Selenium is a popular choice for scraping Amazon because it runs a real browser. That means JavaScript renders fully, page elements load as they would for a human visitor, and you can interact with dynamic content. For a site as JavaScript-heavy as Amazon, that matters.

This tutorial walks through scraping an Amazon product page with Selenium in Python, including how to handle each data field and what to watch out for when things get more complex.

We will use the Logitech G502 Hero gaming mouse as our target:

https://www.amazon.com/Logitech-G502-Performance-Gaming-Mouse/dp/B07GBZ4Q68/

By the end you will have a Selenium scraper that extracts the following from a product page:

  • Product name
  • Price
  • Feature bullet points
  • Star rating
  • Main product image

Step 1: prerequisites

You need Python 3.9 or higher. Install Selenium and the WebDriver Manager, which handles Chrome driver installation automatically:

pip install selenium webdriver-manager

The WebDriver Manager checks your Chrome version and downloads the matching ChromeDriver. It only runs on first use — subsequent executions skip the download step.

Step 2: access the Amazon page

Start by opening the product page in a browser to confirm your Selenium setup is working. This runs Chrome in visible mode first, then we will switch to headless.

from selenium import webdriver
from selenium.webdriver.chrome.service import Service
from webdriver_manager.chrome import ChromeDriverManager

driver = webdriver.Chrome(service=Service(ChromeDriverManager().install()))

target_url = "https://www.amazon.com/Logitech-G502-Performance-Gaming-Mouse/dp/B07GBZ4Q68/"
driver.get(target_url)

driver.quit()

Running this opens a Chrome window, loads the product page, and closes. If you see the product page, Selenium is working.

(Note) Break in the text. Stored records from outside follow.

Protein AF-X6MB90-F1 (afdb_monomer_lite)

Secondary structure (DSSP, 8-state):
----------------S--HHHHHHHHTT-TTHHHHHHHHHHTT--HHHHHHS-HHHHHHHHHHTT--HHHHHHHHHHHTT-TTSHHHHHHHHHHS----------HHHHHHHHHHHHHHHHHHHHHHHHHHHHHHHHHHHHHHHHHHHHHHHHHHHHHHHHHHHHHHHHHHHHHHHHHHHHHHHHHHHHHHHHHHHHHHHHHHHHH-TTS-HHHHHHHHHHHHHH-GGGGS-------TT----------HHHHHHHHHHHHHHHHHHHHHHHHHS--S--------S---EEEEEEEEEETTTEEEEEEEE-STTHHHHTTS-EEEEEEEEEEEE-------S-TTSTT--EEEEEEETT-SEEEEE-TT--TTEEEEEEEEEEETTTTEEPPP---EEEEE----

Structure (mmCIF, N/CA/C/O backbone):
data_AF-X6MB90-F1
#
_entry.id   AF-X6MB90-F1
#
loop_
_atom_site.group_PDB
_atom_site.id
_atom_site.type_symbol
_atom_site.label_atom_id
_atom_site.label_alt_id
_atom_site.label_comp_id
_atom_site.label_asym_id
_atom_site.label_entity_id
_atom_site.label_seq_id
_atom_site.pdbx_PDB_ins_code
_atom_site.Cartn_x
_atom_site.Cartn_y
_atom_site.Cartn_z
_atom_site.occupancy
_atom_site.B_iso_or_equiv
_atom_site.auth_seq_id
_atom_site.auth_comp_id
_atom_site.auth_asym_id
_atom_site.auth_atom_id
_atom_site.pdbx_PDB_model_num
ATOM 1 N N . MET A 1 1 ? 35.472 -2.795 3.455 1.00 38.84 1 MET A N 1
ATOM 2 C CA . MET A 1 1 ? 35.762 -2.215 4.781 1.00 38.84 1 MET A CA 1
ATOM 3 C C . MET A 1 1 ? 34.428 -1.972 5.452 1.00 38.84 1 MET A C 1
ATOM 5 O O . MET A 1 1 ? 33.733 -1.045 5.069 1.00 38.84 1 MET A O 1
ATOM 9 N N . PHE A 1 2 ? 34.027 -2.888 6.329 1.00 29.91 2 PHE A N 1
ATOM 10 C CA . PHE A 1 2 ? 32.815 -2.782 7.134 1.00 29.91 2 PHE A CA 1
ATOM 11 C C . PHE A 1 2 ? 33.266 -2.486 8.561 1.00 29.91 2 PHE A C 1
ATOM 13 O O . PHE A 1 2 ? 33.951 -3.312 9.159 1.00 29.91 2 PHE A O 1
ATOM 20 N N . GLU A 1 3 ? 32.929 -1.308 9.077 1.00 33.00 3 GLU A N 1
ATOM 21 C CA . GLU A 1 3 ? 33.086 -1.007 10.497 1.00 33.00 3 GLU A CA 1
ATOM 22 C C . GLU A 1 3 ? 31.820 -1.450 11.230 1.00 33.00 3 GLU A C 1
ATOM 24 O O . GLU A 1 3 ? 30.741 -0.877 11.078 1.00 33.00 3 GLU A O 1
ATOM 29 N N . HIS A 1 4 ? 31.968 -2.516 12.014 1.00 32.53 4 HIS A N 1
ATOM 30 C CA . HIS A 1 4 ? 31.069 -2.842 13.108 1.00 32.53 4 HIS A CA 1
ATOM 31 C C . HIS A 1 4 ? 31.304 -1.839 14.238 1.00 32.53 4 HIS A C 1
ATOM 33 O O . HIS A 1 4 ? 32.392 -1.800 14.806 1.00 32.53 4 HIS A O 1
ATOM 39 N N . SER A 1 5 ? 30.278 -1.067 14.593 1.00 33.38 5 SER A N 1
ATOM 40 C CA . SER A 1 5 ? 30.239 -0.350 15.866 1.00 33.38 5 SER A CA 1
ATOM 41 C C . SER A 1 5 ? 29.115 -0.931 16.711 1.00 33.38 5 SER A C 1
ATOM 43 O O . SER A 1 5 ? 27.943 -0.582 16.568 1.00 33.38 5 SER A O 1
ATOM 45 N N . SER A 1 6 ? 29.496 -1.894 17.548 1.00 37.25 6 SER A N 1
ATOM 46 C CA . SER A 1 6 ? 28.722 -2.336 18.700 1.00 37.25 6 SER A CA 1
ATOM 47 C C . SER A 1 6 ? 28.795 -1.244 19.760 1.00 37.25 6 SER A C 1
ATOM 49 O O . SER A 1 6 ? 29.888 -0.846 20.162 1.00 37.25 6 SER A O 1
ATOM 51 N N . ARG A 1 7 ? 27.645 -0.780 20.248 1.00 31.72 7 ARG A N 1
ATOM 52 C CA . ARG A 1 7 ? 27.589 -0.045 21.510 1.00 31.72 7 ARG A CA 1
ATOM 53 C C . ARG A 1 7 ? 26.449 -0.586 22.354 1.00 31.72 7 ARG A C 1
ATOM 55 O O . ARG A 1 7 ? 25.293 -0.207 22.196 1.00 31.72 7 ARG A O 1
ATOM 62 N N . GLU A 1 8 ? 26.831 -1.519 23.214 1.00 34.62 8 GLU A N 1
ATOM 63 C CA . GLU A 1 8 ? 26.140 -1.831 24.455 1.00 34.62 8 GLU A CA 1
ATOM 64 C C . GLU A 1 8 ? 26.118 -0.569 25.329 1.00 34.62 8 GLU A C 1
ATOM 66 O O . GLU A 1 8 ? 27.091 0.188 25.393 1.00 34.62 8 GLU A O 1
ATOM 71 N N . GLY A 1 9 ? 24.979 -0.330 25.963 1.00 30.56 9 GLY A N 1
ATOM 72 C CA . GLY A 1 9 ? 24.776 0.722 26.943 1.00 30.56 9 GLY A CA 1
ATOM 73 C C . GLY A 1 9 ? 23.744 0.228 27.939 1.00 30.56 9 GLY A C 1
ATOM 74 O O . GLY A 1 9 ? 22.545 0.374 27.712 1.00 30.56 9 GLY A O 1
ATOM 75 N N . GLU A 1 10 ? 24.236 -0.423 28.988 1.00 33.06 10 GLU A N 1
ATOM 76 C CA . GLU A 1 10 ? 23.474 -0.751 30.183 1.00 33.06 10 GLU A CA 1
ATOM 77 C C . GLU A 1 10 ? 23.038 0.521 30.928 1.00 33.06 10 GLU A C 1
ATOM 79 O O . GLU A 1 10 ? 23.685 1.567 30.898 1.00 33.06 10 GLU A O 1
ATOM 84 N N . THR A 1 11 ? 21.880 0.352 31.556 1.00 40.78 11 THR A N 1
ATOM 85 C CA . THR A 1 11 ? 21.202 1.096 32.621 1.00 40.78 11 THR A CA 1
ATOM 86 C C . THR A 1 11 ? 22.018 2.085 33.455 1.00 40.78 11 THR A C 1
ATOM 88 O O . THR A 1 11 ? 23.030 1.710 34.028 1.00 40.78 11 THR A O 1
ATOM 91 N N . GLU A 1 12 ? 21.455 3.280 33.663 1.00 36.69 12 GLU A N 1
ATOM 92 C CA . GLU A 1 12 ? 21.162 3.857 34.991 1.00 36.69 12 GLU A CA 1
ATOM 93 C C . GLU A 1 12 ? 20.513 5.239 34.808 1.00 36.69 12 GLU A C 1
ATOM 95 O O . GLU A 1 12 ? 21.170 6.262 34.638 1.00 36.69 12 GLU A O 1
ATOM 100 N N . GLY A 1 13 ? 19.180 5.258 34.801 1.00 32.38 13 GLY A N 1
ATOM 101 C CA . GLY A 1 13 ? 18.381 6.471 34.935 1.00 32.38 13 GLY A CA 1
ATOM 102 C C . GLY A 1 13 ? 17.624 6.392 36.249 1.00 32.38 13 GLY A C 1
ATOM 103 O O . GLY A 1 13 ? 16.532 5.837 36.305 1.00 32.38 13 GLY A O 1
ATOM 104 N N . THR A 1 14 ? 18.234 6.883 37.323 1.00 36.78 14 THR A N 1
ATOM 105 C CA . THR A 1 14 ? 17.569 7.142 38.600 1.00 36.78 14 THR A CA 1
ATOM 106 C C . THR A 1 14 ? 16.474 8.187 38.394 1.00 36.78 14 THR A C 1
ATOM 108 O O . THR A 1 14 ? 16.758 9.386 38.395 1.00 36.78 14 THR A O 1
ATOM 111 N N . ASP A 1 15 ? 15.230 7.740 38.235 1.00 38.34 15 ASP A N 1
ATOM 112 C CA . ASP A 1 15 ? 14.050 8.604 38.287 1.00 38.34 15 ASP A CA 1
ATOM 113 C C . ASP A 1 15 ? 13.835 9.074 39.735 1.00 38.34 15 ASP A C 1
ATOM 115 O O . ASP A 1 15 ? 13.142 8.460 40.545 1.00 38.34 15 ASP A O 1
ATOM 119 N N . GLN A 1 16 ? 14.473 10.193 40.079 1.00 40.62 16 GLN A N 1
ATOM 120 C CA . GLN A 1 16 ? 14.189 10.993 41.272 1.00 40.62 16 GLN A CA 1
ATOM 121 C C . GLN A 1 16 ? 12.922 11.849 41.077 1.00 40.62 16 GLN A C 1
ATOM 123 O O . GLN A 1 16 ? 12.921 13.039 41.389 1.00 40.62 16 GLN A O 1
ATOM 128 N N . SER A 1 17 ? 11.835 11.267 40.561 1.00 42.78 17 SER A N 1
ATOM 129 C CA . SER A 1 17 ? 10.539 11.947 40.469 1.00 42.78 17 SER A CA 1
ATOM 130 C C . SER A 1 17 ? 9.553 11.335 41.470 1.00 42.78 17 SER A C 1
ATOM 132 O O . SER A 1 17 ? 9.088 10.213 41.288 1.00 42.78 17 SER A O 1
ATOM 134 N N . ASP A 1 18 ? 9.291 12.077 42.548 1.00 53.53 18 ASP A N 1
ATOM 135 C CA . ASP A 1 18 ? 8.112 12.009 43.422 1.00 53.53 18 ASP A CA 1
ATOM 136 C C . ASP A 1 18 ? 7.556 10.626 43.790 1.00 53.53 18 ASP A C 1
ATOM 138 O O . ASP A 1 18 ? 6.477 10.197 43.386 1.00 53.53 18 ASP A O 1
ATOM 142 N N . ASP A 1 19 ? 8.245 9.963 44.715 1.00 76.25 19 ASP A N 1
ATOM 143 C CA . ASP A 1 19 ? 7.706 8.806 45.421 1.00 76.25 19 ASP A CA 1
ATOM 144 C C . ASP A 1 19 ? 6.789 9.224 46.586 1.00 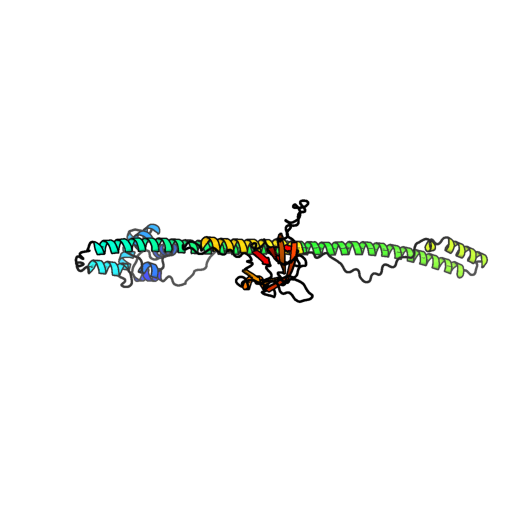76.25 19 ASP A C 1
ATOM 146 O O . ASP A 1 19 ? 7.100 9.045 47.772 1.00 76.25 19 ASP A O 1
ATOM 150 N N . GLN A 1 20 ? 5.652 9.828 46.235 1.00 87.62 20 GLN A N 1
ATOM 151 C CA . GLN A 1 20 ? 4.632 10.301 47.178 1.00 87.62 20 GLN A CA 1
ATOM 152 C C . GLN A 1 20 ? 4.136 9.177 48.102 1.00 87.62 20 GLN A C 1
ATOM 154 O O . GLN A 1 20 ? 3.867 9.411 49.282 1.00 87.62 20 GLN A O 1
ATOM 159 N N . LEU A 1 21 ? 4.093 7.936 47.602 1.00 87.75 21 LEU A N 1
ATOM 160 C CA . LEU A 1 21 ? 3.712 6.760 48.380 1.00 87.75 21 LEU A CA 1
ATOM 161 C C . LEU A 1 21 ? 4.742 6.445 49.474 1.00 87.75 21 LEU A C 1
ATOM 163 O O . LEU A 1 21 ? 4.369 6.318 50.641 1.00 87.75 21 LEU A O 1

Running a visible browser window is fine for development, but adds memory overhead and is impractical for real scraping. Switch to headless mode by adding Chrome options:

from selenium import webdriver
from selenium.webdriver.chrome.service import Service
from webdriver_manager.chrome import ChromeDriverManager

options = webdriver.ChromeOptions()
options.add_argument("--headless=new")

driver = webdriver.Chrome(
    options=options,
    service=Service(ChromeDriverManager().install())
)

target_url = "https://www.amazon.com/Logitech-G502-Performance-Gaming-Mouse/dp/B07GBZ4Q68/"
driver.get(target_url)

driver.quit()

The --headless=new flag is the current Chrome headless argument. The older --headless flag without the =new suffix uses a deprecated implementation.

Step 3: scrape the product details

With the page loaded in the browser, you use Selenium's find_element methods to locate specific elements by their CSS selectors or IDs. Add the By class to your imports:

from selenium.webdriver.common.by import By

Amazon's selectors change with regular DOM updates. The ones below were verified in 2026, but inspect the page in DevTools if any of them stop returning data.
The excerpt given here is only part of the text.